Using the records that appear below, write out exactly the lines from the one with "ATOM 171 C C" through the one with "ATOM 180 N N", keeping both end lines.
-- Working data follows --
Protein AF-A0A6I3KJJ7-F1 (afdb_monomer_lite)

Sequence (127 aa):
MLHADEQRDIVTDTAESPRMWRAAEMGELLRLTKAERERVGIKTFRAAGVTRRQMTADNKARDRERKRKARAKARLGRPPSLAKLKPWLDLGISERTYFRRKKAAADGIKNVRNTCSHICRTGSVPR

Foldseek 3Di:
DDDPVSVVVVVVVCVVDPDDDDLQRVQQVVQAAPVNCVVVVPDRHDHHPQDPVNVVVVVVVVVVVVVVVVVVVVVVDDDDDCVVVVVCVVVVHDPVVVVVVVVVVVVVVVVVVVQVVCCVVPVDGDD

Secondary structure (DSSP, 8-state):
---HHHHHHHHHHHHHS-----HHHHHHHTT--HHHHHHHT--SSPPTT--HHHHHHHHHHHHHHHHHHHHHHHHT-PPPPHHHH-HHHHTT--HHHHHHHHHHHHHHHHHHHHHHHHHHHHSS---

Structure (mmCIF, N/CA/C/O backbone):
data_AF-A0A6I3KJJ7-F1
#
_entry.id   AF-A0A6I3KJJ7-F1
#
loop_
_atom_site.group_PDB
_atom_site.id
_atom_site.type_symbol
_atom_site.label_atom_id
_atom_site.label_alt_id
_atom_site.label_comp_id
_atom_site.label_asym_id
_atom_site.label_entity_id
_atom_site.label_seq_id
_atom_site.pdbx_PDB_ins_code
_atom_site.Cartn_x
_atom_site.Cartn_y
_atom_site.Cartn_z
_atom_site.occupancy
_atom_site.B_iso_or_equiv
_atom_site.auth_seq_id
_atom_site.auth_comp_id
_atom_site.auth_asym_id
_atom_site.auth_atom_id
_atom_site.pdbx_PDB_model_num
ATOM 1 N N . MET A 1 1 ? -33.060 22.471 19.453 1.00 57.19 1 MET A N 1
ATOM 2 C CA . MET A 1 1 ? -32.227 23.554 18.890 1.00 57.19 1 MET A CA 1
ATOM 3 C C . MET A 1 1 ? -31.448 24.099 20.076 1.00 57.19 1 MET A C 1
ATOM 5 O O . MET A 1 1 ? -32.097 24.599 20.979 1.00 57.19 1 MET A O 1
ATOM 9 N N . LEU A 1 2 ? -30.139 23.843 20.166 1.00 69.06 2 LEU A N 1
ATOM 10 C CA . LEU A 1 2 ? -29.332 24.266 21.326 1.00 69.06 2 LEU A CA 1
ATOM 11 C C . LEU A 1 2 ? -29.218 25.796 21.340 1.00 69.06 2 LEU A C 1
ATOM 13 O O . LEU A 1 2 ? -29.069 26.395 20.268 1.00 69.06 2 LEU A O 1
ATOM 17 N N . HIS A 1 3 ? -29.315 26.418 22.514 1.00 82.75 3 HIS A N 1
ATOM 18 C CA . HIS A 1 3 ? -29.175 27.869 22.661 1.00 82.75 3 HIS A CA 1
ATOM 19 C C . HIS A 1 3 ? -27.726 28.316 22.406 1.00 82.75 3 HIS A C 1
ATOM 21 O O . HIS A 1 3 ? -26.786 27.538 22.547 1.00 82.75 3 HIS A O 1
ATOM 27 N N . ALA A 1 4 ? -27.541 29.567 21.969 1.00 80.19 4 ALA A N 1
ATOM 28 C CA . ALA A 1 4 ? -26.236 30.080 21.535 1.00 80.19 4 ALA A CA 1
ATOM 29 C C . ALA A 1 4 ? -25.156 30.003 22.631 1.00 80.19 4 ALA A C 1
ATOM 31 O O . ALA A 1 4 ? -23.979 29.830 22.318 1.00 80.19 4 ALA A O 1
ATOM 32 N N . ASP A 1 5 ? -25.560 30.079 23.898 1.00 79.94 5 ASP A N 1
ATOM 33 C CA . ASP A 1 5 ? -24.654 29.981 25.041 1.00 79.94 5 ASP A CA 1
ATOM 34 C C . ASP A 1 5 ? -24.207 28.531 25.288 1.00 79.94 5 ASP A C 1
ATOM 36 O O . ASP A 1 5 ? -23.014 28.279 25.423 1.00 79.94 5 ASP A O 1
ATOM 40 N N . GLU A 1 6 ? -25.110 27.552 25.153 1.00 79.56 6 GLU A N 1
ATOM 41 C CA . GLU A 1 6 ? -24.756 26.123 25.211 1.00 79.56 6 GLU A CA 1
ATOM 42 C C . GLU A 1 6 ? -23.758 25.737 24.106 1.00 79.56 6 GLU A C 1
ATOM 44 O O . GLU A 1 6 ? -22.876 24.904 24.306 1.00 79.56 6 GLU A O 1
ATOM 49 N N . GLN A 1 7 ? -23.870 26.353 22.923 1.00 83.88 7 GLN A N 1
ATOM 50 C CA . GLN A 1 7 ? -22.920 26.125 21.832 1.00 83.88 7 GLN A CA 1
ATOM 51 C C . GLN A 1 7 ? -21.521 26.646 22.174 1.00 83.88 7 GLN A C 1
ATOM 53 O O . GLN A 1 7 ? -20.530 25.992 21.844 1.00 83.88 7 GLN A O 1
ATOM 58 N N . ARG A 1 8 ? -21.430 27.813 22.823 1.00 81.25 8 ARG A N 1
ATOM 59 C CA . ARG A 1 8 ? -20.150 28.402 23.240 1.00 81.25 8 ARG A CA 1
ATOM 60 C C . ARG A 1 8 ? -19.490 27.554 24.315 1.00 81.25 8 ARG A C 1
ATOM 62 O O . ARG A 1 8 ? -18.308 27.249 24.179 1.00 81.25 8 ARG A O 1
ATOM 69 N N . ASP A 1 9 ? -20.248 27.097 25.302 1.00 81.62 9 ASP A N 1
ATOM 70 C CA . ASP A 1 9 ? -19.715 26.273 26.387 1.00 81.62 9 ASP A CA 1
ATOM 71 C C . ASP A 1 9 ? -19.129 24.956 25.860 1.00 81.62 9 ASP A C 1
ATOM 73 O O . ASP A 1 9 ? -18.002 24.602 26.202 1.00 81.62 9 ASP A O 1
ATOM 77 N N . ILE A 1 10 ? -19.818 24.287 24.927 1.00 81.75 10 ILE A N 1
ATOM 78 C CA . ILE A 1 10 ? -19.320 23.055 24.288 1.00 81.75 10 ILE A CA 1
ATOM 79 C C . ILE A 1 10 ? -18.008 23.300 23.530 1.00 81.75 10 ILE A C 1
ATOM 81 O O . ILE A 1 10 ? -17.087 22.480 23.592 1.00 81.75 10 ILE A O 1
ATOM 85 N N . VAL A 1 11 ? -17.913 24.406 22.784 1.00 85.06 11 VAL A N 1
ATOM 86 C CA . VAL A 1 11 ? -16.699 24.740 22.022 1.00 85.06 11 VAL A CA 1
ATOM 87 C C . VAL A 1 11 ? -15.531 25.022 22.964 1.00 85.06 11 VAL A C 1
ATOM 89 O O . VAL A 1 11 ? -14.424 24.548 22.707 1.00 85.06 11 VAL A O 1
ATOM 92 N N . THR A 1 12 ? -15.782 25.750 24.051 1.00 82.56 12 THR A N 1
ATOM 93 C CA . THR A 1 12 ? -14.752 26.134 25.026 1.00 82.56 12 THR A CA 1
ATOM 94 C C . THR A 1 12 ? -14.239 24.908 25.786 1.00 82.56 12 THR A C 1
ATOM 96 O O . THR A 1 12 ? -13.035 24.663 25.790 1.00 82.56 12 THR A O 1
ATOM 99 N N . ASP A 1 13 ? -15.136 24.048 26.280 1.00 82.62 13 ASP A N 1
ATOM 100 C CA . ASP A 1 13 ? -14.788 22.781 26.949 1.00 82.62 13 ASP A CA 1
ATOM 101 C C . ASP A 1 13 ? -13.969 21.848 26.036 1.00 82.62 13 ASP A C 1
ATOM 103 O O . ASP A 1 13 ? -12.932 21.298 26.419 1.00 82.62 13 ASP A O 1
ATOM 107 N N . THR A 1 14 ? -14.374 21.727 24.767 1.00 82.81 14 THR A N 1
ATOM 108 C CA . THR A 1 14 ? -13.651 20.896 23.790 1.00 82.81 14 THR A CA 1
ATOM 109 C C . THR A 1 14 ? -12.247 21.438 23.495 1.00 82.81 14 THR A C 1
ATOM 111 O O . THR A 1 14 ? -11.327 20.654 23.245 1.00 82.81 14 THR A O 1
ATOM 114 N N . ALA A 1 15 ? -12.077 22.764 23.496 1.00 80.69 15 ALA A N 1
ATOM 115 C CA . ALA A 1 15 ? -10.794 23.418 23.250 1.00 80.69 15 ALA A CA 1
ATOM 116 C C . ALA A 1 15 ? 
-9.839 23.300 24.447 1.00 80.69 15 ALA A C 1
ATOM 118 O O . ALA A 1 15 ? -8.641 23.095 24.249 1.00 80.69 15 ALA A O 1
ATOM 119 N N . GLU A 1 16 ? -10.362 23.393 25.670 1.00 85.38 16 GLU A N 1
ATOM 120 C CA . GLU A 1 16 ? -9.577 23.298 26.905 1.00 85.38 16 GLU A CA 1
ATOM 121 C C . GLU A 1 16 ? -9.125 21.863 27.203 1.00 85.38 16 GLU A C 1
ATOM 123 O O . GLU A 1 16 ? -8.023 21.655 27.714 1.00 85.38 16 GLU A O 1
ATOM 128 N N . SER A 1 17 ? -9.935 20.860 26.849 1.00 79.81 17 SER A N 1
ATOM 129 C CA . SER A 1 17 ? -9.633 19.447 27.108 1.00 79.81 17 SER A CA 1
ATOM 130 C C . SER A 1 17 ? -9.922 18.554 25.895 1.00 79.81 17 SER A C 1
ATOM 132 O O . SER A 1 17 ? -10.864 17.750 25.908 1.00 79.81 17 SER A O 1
-- Working data concluded --
-- Working data follows --
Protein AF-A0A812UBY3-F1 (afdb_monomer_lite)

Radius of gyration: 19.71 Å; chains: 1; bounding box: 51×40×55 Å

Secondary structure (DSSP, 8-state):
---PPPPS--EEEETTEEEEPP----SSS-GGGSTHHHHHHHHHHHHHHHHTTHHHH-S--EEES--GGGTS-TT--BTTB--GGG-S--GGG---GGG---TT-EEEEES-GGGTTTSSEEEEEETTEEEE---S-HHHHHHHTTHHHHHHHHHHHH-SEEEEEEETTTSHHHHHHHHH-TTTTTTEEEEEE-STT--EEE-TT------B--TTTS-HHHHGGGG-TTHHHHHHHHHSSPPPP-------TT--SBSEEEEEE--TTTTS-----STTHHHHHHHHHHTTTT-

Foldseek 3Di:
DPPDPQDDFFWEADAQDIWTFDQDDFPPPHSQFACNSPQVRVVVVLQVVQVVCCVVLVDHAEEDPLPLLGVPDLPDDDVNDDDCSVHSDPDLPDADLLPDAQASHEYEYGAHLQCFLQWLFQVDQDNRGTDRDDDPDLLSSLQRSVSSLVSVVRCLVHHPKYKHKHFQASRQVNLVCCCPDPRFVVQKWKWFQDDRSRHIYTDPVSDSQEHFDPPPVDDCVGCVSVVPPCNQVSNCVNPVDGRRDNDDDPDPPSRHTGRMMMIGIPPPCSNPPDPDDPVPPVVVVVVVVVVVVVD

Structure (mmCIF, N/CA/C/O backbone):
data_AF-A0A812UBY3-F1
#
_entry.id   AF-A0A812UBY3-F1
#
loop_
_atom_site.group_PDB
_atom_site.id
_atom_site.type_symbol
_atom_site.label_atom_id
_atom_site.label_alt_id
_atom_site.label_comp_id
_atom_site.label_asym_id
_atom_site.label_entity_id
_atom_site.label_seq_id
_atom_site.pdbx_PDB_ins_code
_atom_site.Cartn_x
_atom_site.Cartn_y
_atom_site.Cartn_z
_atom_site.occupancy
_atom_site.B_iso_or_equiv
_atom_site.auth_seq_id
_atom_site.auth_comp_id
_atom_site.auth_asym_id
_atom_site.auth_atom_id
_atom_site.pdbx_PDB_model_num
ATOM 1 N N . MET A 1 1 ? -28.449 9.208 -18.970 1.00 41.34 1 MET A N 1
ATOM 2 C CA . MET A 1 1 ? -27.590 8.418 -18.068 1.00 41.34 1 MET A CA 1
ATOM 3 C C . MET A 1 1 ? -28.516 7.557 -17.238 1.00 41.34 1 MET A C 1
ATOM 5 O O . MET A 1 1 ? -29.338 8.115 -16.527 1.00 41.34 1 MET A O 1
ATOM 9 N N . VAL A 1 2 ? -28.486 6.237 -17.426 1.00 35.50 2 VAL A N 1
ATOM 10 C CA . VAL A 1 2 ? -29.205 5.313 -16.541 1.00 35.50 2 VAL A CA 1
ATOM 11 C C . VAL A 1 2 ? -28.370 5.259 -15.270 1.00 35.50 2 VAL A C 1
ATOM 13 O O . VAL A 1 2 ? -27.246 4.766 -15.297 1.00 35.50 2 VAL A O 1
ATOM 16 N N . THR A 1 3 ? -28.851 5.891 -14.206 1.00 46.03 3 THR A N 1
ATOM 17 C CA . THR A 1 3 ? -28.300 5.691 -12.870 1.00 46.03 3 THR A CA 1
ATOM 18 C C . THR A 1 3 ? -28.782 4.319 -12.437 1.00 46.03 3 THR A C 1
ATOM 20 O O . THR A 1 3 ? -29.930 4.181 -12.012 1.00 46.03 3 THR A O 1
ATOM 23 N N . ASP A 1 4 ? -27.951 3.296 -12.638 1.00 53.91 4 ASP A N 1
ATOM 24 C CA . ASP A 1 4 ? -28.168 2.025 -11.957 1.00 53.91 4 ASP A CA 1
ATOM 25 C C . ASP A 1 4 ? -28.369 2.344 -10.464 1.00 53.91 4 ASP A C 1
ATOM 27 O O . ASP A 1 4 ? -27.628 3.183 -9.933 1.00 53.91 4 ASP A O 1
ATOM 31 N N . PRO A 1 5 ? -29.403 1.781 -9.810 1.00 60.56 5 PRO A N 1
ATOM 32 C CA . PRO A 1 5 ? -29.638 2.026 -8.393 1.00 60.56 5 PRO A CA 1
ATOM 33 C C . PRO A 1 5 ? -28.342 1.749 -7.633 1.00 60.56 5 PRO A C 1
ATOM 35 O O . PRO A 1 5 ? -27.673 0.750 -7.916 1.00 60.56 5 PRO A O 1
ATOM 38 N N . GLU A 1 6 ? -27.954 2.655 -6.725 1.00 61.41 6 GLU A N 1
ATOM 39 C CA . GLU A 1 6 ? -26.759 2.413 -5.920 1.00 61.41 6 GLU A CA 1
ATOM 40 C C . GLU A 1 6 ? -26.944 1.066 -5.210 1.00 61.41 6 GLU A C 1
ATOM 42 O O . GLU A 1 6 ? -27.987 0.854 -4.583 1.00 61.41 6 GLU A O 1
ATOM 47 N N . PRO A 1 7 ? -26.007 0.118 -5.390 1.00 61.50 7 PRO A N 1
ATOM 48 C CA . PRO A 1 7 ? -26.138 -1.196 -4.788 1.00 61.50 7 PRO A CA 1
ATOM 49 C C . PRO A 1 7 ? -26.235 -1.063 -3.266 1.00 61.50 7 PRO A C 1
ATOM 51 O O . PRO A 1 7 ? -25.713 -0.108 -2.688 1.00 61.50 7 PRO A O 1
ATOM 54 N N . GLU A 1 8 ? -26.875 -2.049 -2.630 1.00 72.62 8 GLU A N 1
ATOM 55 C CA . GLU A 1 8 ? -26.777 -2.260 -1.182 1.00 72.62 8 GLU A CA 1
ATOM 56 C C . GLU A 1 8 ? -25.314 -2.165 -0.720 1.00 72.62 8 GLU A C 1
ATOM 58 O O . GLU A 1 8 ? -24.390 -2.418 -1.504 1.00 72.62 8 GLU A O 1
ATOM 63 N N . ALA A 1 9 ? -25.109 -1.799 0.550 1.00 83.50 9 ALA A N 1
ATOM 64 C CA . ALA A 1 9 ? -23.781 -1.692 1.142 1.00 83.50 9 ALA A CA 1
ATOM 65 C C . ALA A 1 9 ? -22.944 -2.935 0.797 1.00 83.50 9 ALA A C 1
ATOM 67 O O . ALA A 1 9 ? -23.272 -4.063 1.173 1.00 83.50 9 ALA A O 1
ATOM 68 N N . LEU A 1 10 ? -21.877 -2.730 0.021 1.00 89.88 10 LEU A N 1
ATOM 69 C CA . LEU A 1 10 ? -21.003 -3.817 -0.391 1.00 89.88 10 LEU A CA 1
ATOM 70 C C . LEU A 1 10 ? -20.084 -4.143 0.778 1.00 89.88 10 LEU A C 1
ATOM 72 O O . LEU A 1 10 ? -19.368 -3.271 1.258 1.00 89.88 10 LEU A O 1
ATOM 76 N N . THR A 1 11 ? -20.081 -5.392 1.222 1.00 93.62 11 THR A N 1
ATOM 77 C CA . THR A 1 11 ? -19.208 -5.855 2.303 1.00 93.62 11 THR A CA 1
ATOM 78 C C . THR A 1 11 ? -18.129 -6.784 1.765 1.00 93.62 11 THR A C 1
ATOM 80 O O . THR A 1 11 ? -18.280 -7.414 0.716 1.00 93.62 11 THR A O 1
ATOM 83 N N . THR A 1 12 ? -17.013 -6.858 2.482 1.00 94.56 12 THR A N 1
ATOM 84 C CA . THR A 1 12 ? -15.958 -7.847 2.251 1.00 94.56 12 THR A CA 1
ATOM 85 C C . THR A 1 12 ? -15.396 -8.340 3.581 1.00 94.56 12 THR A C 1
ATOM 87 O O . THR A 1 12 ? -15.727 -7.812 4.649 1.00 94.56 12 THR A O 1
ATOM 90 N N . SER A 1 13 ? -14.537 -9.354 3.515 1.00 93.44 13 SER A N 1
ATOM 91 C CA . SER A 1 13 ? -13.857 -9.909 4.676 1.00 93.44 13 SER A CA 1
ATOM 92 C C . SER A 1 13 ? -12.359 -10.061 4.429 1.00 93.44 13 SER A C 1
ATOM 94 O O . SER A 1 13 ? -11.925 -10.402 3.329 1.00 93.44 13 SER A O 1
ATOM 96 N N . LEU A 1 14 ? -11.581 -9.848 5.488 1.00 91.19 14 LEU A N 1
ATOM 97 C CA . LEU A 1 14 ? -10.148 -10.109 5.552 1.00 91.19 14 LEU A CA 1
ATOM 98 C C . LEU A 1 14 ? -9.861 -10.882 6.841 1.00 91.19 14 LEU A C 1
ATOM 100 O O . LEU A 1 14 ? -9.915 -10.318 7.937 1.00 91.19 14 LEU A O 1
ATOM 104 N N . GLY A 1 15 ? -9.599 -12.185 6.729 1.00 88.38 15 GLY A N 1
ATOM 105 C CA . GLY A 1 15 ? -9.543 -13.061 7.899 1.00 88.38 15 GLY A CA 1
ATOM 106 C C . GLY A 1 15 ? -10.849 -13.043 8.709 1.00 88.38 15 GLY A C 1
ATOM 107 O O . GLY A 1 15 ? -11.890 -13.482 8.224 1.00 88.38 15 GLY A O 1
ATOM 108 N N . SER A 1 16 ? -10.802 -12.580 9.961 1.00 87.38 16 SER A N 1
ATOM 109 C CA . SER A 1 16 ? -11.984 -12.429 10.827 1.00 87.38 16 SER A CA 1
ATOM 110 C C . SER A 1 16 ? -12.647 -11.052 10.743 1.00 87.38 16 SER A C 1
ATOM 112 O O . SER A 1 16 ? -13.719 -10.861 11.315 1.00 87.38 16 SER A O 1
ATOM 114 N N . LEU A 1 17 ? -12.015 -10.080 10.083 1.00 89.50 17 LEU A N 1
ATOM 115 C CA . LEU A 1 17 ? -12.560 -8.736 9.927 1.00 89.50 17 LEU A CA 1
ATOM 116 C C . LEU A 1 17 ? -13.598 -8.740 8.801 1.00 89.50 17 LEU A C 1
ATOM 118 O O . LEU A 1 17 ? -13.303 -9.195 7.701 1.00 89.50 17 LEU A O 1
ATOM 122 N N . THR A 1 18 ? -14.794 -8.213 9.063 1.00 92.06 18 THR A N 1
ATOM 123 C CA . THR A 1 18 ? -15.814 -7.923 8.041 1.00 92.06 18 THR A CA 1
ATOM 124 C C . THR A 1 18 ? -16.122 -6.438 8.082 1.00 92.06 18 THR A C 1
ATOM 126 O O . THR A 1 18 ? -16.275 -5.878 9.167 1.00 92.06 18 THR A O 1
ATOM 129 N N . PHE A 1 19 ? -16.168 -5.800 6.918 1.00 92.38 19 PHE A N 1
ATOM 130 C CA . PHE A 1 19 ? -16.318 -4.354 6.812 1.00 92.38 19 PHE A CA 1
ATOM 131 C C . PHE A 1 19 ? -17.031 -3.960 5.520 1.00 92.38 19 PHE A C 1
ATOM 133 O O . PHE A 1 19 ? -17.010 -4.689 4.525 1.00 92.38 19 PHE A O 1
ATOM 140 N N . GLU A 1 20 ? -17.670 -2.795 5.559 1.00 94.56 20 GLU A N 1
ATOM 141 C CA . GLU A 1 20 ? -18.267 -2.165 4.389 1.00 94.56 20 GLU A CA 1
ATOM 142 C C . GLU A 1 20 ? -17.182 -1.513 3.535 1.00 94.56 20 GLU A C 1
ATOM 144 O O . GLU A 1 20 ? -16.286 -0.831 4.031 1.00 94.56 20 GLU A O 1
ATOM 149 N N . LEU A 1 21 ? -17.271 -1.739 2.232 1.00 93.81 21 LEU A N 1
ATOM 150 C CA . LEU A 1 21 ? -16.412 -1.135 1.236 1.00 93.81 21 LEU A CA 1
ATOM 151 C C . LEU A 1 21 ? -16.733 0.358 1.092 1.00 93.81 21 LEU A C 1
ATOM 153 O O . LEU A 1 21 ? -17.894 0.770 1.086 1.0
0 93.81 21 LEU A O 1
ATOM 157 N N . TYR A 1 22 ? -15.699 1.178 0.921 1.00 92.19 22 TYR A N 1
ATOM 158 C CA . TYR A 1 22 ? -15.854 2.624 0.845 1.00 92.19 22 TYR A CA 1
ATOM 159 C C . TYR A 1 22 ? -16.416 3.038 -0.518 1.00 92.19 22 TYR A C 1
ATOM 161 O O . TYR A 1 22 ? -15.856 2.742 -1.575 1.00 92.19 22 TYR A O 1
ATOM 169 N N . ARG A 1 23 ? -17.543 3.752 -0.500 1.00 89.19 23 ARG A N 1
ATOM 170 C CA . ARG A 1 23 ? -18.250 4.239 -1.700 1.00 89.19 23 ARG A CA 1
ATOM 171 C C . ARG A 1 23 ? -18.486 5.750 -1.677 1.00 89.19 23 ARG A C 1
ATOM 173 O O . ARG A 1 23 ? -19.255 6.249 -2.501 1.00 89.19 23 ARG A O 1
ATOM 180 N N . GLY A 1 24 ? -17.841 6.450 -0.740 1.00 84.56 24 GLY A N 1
-- Working data concluded --
• Your solution:
ATOM 171 C C . ARG A 1 23 ? -18.486 5.750 -1.677 1.00 89.19 23 ARG A C 1
ATOM 173 O O . ARG A 1 23 ? -19.255 6.249 -2.501 1.00 89.19 23 ARG A O 1
ATOM 180 N N . GLY A 1 24 ? -17.841 6.450 -0.740 1.00 84.56 24 GLY A N 1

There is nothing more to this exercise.